Step 6: Git Integration

[ ] Verify file location: packages/db/src/seed.json
[ ] Check file size: should be ~200-500KB (if larger, investigate)
[ ] Stage the file:
bash
Copy

git add packages/db/src/seed.json

[ ] Commit with descriptive message:
plain
Copy

feat(data): add seed.json with 1000 English-Italian noun pairs

Generated from WordNet 3.0 + OMW 1.4 using SemCor IC frequency ranking.
Top entry: dog/cane (rank 1). Bottom entry: [word] (rank 1000).

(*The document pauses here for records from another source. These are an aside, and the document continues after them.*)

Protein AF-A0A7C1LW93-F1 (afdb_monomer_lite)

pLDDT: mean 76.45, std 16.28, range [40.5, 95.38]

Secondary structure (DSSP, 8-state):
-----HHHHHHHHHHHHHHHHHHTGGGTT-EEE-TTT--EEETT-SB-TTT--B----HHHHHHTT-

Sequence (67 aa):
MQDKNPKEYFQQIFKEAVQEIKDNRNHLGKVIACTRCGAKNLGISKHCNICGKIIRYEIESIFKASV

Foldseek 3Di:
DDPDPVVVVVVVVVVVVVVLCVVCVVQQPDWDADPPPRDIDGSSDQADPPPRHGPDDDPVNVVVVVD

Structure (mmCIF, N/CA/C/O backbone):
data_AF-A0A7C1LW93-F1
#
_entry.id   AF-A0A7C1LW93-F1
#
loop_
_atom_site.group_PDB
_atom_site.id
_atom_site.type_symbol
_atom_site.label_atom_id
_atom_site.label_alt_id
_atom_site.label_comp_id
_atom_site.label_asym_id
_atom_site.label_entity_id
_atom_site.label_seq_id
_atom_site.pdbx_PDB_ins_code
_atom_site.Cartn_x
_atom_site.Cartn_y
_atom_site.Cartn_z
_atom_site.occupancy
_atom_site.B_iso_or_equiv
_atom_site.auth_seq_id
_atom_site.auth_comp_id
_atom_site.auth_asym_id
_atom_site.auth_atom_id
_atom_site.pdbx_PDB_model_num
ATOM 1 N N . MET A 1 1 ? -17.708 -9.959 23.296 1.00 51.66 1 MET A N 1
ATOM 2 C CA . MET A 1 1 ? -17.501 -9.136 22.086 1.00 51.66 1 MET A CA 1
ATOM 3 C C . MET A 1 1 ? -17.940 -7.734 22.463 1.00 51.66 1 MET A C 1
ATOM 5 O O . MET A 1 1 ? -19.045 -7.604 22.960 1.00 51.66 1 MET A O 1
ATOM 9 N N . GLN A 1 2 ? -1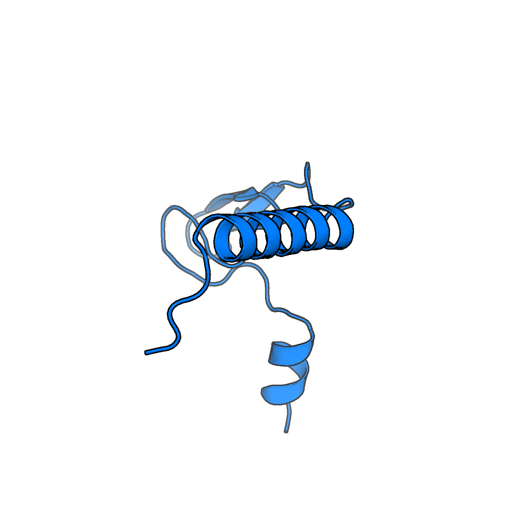7.049 -6.740 22.430 1.00 54.56 2 GLN A N 1
ATOM 10 C CA . GLN A 1 2 ? -17.399 -5.382 22.863 1.00 54.56 2 GLN A CA 1
ATOM 11 C C . GLN A 1 2 ? -18.365 -4.774 21.840 1.00 54.56 2 GLN A C 1
ATOM 13 O O . GLN A 1 2 ? -17.959 -4.534 20.704 1.00 54.56 2 GLN A O 1
ATOM 18 N N . ASP A 1 3 ? -19.615 -4.545 22.249 1.00 58.91 3 ASP A N 1
ATOM 19 C CA . ASP A 1 3 ? -20.605 -3.736 21.532 1.00 58.91 3 ASP A CA 1
ATOM 20 C C . ASP A 1 3 ? -20.110 -2.288 21.462 1.00 58.91 3 ASP A C 1
ATOM 22 O O . ASP A 1 3 ? -20.496 -1.422 22.247 1.00 58.91 3 ASP A O 1
ATOM 26 N N . LYS A 1 4 ? -19.173 -2.015 20.552 1.00 60.50 4 LYS A N 1
ATOM 27 C CA . LYS A 1 4 ? -18.806 -0.642 20.224 1.00 60.50 4 LYS A CA 1
ATOM 28 C C . LYS A 1 4 ? -19.987 -0.024 19.488 1.00 60.50 4 LYS A C 1
ATOM 30 O O . LYS A 1 4 ? -20.440 -0.569 18.481 1.00 60.50 4 LYS A O 1
ATOM 35 N N . ASN A 1 5 ? -20.464 1.121 19.976 1.00 81.25 5 ASN A N 1
ATOM 36 C CA . ASN A 1 5 ? -21.464 1.923 19.281 1.00 81.25 5 ASN A CA 1
ATOM 37 C C . ASN A 1 5 ? -20.998 2.114 17.822 1.00 81.25 5 ASN A C 1
ATOM 39 O O . ASN A 1 5 ? -19.862 2.559 17.619 1.00 81.25 5 ASN A O 1
ATOM 43 N N . PRO A 1 6 ? -21.828 1.809 16.804 1.00 81.31 6 PRO A N 1
ATOM 44 C CA . PRO A 1 6 ? -21.438 1.923 15.400 1.00 81.31 6 PRO A CA 1
ATOM 45 C C . PRO A 1 6 ? -20.777 3.265 15.067 1.00 81.31 6 PRO A C 1
ATOM 47 O O . PRO A 1 6 ? -19.797 3.310 14.327 1.00 81.31 6 PRO A O 1
ATOM 50 N N . LYS A 1 7 ? -21.239 4.361 15.682 1.00 84.69 7 LYS A N 1
ATOM 51 C CA . LYS A 1 7 ? -20.657 5.699 15.520 1.00 84.69 7 LYS A CA 1
ATOM 52 C C . LYS A 1 7 ? -19.200 5.774 15.984 1.00 84.69 7 LYS A C 1
ATOM 54 O O . LYS A 1 7 ? -18.379 6.369 15.292 1.00 84.69 7 LYS A O 1
ATOM 59 N N . GLU A 1 8 ? -18.873 5.190 17.131 1.00 83.56 8 GLU A N 1
ATOM 60 C CA . GLU A 1 8 ? -17.507 5.180 17.670 1.00 83.56 8 GLU A CA 1
ATOM 61 C C . GLU A 1 8 ? -16.585 4.311 16.816 1.00 83.56 8 GLU A C 1
ATOM 63 O O . GLU A 1 8 ? -15.450 4.698 16.540 1.00 83.56 8 GLU A O 1
ATOM 68 N N . TYR A 1 9 ? -17.095 3.177 16.329 1.00 80.38 9 TYR A N 1
ATOM 69 C CA . TYR A 1 9 ? -16.372 2.311 15.402 1.00 80.38 9 TYR A CA 1
ATOM 70 C C . TYR A 1 9 ? -16.028 3.038 14.093 1.00 80.38 9 TYR A C 1
ATOM 72 O O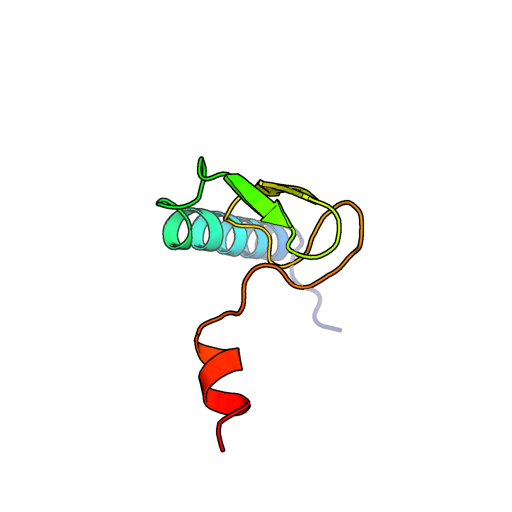 . TYR A 1 9 ? -14.865 3.061 13.688 1.00 80.38 9 TYR A O 1
ATOM 80 N N . PHE A 1 10 ? -16.997 3.724 13.477 1.00 85.06 10 PHE A N 1
ATOM 81 C CA . PHE A 1 10 ? -16.748 4.529 12.277 1.00 85.06 10 PHE A CA 1
ATOM 82 C C . PHE A 1 10 ? -15.768 5.679 12.531 1.00 85.06 10 PHE A C 1
ATOM 84 O O . PHE A 1 10 ? -14.885 5.929 11.711 1.00 85.06 10 PHE A O 1
ATOM 91 N N . GLN A 1 11 ? -15.882 6.369 13.669 1.00 88.56 11 GLN A N 1
ATOM 92 C CA . GLN A 1 11 ? -14.940 7.428 14.040 1.00 88.56 11 GLN A CA 1
ATOM 93 C C . GLN A 1 11 ? -13.516 6.897 14.221 1.00 88.56 11 GLN A C 1
ATOM 95 O O . GLN A 1 11 ? -12.564 7.588 13.857 1.00 88.56 11 GLN A O 1
ATOM 100 N N . GLN A 1 12 ? -13.363 5.692 14.770 1.00 86.75 12 GLN A N 1
ATOM 101 C CA . GLN A 1 12 ? -12.065 5.051 14.932 1.00 86.75 12 GLN A CA 1
ATOM 102 C C . GLN A 1 12 ? -11.445 4.702 13.571 1.00 86.75 12 GLN A C 1
ATOM 104 O O . GLN A 1 12 ? -10.329 5.143 13.302 1.00 86.75 12 GLN A O 1
ATOM 109 N N . ILE A 1 13 ? -12.190 4.035 12.680 1.00 87.12 13 ILE A N 1
ATOM 110 C CA . ILE A 1 13 ? -11.722 3.722 11.316 1.00 87.12 13 ILE A CA 1
ATOM 111 C C . ILE A 1 13 ? -11.312 4.997 10.576 1.00 87.12 13 ILE A C 1
ATOM 113 O O . ILE A 1 13 ? -10.257 5.050 9.947 1.00 87.12 13 ILE A O 1
ATOM 117 N N . PHE A 1 14 ? -12.132 6.047 10.658 1.00 85.75 14 PHE A N 1
ATOM 118 C CA . PHE A 1 14 ? -11.840 7.303 9.976 1.00 85.75 14 PHE A CA 1
ATOM 119 C C . PHE A 1 14 ? -10.554 7.954 10.501 1.00 85.75 14 PHE A C 1
ATOM 121 O O . PHE A 1 14 ? -9.740 8.431 9.713 1.00 85.75 14 PHE A O 1
ATOM 128 N N . LYS A 1 15 ? -10.337 7.950 11.824 1.00 86.44 15 LYS A N 1
ATOM 129 C CA . LYS A 1 15 ? -9.095 8.458 12.428 1.00 86.44 15 LYS A CA 1
ATOM 130 C C . LYS A 1 15 ? -7.873 7.666 11.965 1.00 86.44 15 LYS A C 1
ATOM 132 O O . LYS A 1 15 ? -6.871 8.285 11.615 1.00 86.44 15 LYS A O 1
ATOM 137 N N . GLU A 1 16 ? -7.965 6.339 11.939 1.00 84.06 16 GLU A N 1
ATOM 138 C CA . GLU A 1 16 ? -6.884 5.454 11.488 1.00 84.06 16 GLU A CA 1
ATOM 139 C C . GLU A 1 16 ? -6.539 5.714 10.013 1.00 84.06 16 GLU A C 1
ATOM 141 O O . GLU A 1 16 ? -5.378 5.967 9.693 1.00 84.06 16 GLU A O 1
ATOM 146 N N . ALA A 1 17 ? -7.545 5.799 9.138 1.00 78.62 17 ALA A N 1
ATOM 147 C CA . ALA A 1 17 ? -7.350 6.110 7.721 1.00 78.62 17 ALA A CA 1
ATOM 148 C C . ALA A 1 17 ? -6.711 7.495 7.502 1.00 78.62 17 ALA A C 1
ATOM 150 O O . ALA A 1 17 ? -5.795 7.651 6.693 1.00 78.62 17 ALA A O 1
ATOM 151 N N . VAL A 1 18 ? -7.156 8.520 8.240 1.00 82.69 18 VAL A N 1
ATOM 152 C CA . VAL A 1 18 ? -6.569 9.869 8.161 1.00 82.69 18 VAL A CA 1
ATOM 153 C C . VAL A 1 18 ? -5.117 9.873 8.636 1.00 82.69 18 VAL A C 1
ATOM 155 O O . VAL A 1 18 ? -4.288 10.567 8.043 1.00 82.69 18 VAL A O 1
ATOM 158 N N . GLN A 1 19 ? -4.796 9.124 9.692 1.00 83.19 19 GLN A N 1
ATOM 159 C CA . GLN A 1 19 ? -3.428 9.029 10.193 1.00 83.19 19 GLN A CA 1
ATOM 160 C C . GLN A 1 19 ? -2.516 8.327 9.179 1.00 83.19 19 GLN A C 1
ATOM 162 O O . GLN A 1 19 ? -1.459 8.862 8.852 1.00 83.19 19 GLN A O 1
ATOM 167 N N . GLU A 1 20 ? -2.966 7.225 8.577 1.00 78.69 20 GLU A N 1
ATOM 168 C CA . GLU A 1 20 ? -2.213 6.511 7.540 1.00 78.69 20 GLU A CA 1
ATOM 169 C C . GLU A 1 20 ? -1.908 7.402 6.321 1.00 78.69 20 GLU A C 1
ATOM 171 O O . GLU A 1 20 ? -0.789 7.389 5.796 1.00 78.69 20 GLU A O 1
ATOM 176 N N . ILE A 1 21 ? -2.871 8.234 5.903 1.00 77.62 21 ILE A N 1
ATOM 177 C CA . ILE A 1 21 ? -2.690 9.229 4.833 1.00 77.62 21 ILE A CA 1
ATOM 178 C C . ILE A 1 21 ? -1.624 10.263 5.217 1.00 77.62 21 ILE A C 1
ATOM 180 O O . ILE A 1 21 ? -0.790 10.621 4.381 1.00 77.62 21 ILE A O 1
ATOM 184 N N . LYS A 1 22 ? -1.633 10.757 6.463 1.00 80.25 22 LYS A N 1
ATOM 185 C CA . LYS A 1 22 ? -0.634 11.724 6.948 1.00 80.25 22 LYS A CA 1
ATOM 186 C C . LYS A 1 22 ? 0.766 11.116 6.967 1.00 80.25 22 LYS A C 1
ATOM 188 O O . LYS A 1 22 ? 1.687 11.733 6.430 1.00 80.25 22 LYS A O 1
ATOM 193 N N . ASP A 1 23 ? 0.908 9.909 7.502 1.00 78.88 23 ASP A N 1
ATOM 194 C CA . ASP A 1 23 ? 2.196 9.217 7.628 1.00 78.88 23 ASP A CA 1
ATOM 195 C C . ASP A 1 23 ? 2.796 8.886 6.254 1.00 78.88 23 ASP A C 1
ATOM 197 O O . ASP A 1 23 ? 4.012 8.900 6.054 1.00 78.88 23 ASP A O 1
ATOM 201 N N . ASN A 1 24 ? 1.937 8.666 5.257 1.00 70.81 24 ASN A N 1
ATOM 202 C CA . ASN A 1 24 ? 2.338 8.351 3.893 1.00 70.81 24 ASN A CA 1
ATOM 203 C C . ASN A 1 24 ? 2.238 9.530 2.918 1.00 70.81 24 ASN A C 1
ATOM 205 O O . ASN A 1 24 ? 2.365 9.320 1.709 1.00 70.81 24 ASN A O 1
ATOM 209 N N . ARG A 1 25 ? 2.070 10.772 3.393 1.00 71.38 25 ARG A N 1
ATOM 210 C CA . ARG A 1 25 ? 1.822 11.948 2.536 1.00 71.38 25 ARG A CA 1
ATOM 211 C C . ARG A 1 25 ? 2.854 12.115 1.416 1.00 71.38 25 ARG A C 1
ATOM 213 O O . ARG A 1 25 ? 2.492 12.398 0.278 1.00 71.38 25 ARG A O 1
ATOM 220 N N . ASN A 1 26 ? 4.126 11.842 1.708 1.00 69.31 26 ASN A N 1
ATOM 221 C CA . ASN A 1 26 ? 5.237 11.927 0.747 1.00 69.31 26 ASN A CA 1
ATOM 222 C C . ASN A 1 26 ? 5.283 10.770 -0.272 1.00 69.31 26 ASN A C 1
ATOM 224 O O . ASN A 1 26 ? 6.119 10.768 -1.179 1.00 69.31 26 ASN A O 1
ATOM 228 N N . HIS A 1 27 ? 4.422 9.767 -0.109 1.00 67.38 27 HIS A N 1
ATOM 229 C CA . HIS A 1 27 ? 4.334 8.564 -0.935 1.00 67.38 27 HIS A CA 1
ATOM 230 C C . HIS A 1 27 ? 3.010 8.463 -1.708 1.00 67.38 27 HIS A C 1
ATOM 232 O O . HIS A 1 27 ? 2.923 7.624 -2.603 1.00 67.38 27 HIS A O 1
ATOM 238 N N . LEU A 1 28 ? 2.031 9.342 -1.442 1.00 63.56 28 LEU A N 1
ATOM 239 C CA . LEU A 1 28 ? 0.684 9.338 -2.044 1.00 63.56 28 LEU A CA 1
ATOM 240 C C . LEU A 1 28 ? 0.643 9.519 -3.574 1.00 63.56 28 LEU A C 1
ATOM 242 O O . LEU A 1 28 ? -0.395 9.288 -4.180 1.00 63.56 28 LEU A O 1
ATOM 246 N N . GLY A 1 29 ? 1.756 9.877 -4.217 1.00 68.06 29 GLY A N 1
ATOM 247 C CA . GLY A 1 29 ? 1.878 9.929 -5.682 1.00 68.06 29 GLY A CA 1
ATOM 248 C C . GLY A 1 29 ? 3.080 9.168 -6.240 1.00 68.06 29 GLY A C 1
ATOM 249 O O . GLY A 1 29 ? 3.340 9.219 -7.439 1.00 68.06 29 GLY A O 1
ATOM 250 N N . LYS A 1 30 ? 3.853 8.482 -5.388 1.00 78.88 30 LYS A N 1
ATOM 251 C CA . LYS A 1 30 ? 5.031 7.734 -5.840 1.00 78.88 30 LYS A CA 1
ATOM 252 C C . LYS A 1 30 ? 4.585 6.407 -6.435 1.00 78.88 30 LYS A C 1
ATOM 254 O O . LYS A 1 30 ? 3.734 5.733 -5.864 1.00 78.88 30 LYS A O 1
ATOM 259 N N . VAL A 1 31 ? 5.195 6.015 -7.548 1.00 84.44 31 VAL A N 1
ATOM 260 C CA . VAL A 1 31 ? 4.993 4.700 -8.161 1.00 84.44 31 VAL A CA 1
ATOM 261 C C . VAL A 1 31 ? 6.264 3.883 -7.983 1.00 84.44 31 VAL A C 1
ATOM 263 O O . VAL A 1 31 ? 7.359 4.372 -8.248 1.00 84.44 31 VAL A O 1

[ ] Push to current feature branch

Step 7: Documentation Update

[ ] Update documentation/decisions.md with:
    [ ] Frequency ranking method chosen (SemCor IC vs count) and why
    [ ] How multi-word expressions are handled (underscore → space)
    [ ] OMW data quality notes (coverage percentage, any manual fixes)
    [ ] Seed file structure (for future maintainers)

Definition of Done

[ ] scripts/extract_omw.py exists and runs without errors
[ ] scripts/validate_seed.py passes all checks
[ ] packages/db/src/seed.json committed to git with exactly 1000 entries
[ ] Manual sample check confirms sensible translations
[ ] decisions.md updated with extraction methodology
[ ] Virtual environment and Python cache files are gitignored

Out of Scope (for this task)

Distractor generation (happens in API layer later)
Additional parts of speech (verbs, adjectives)
Data updates/re-seeding strategy (MVP assumes static seed)
Database insertion (next task: seed.ts)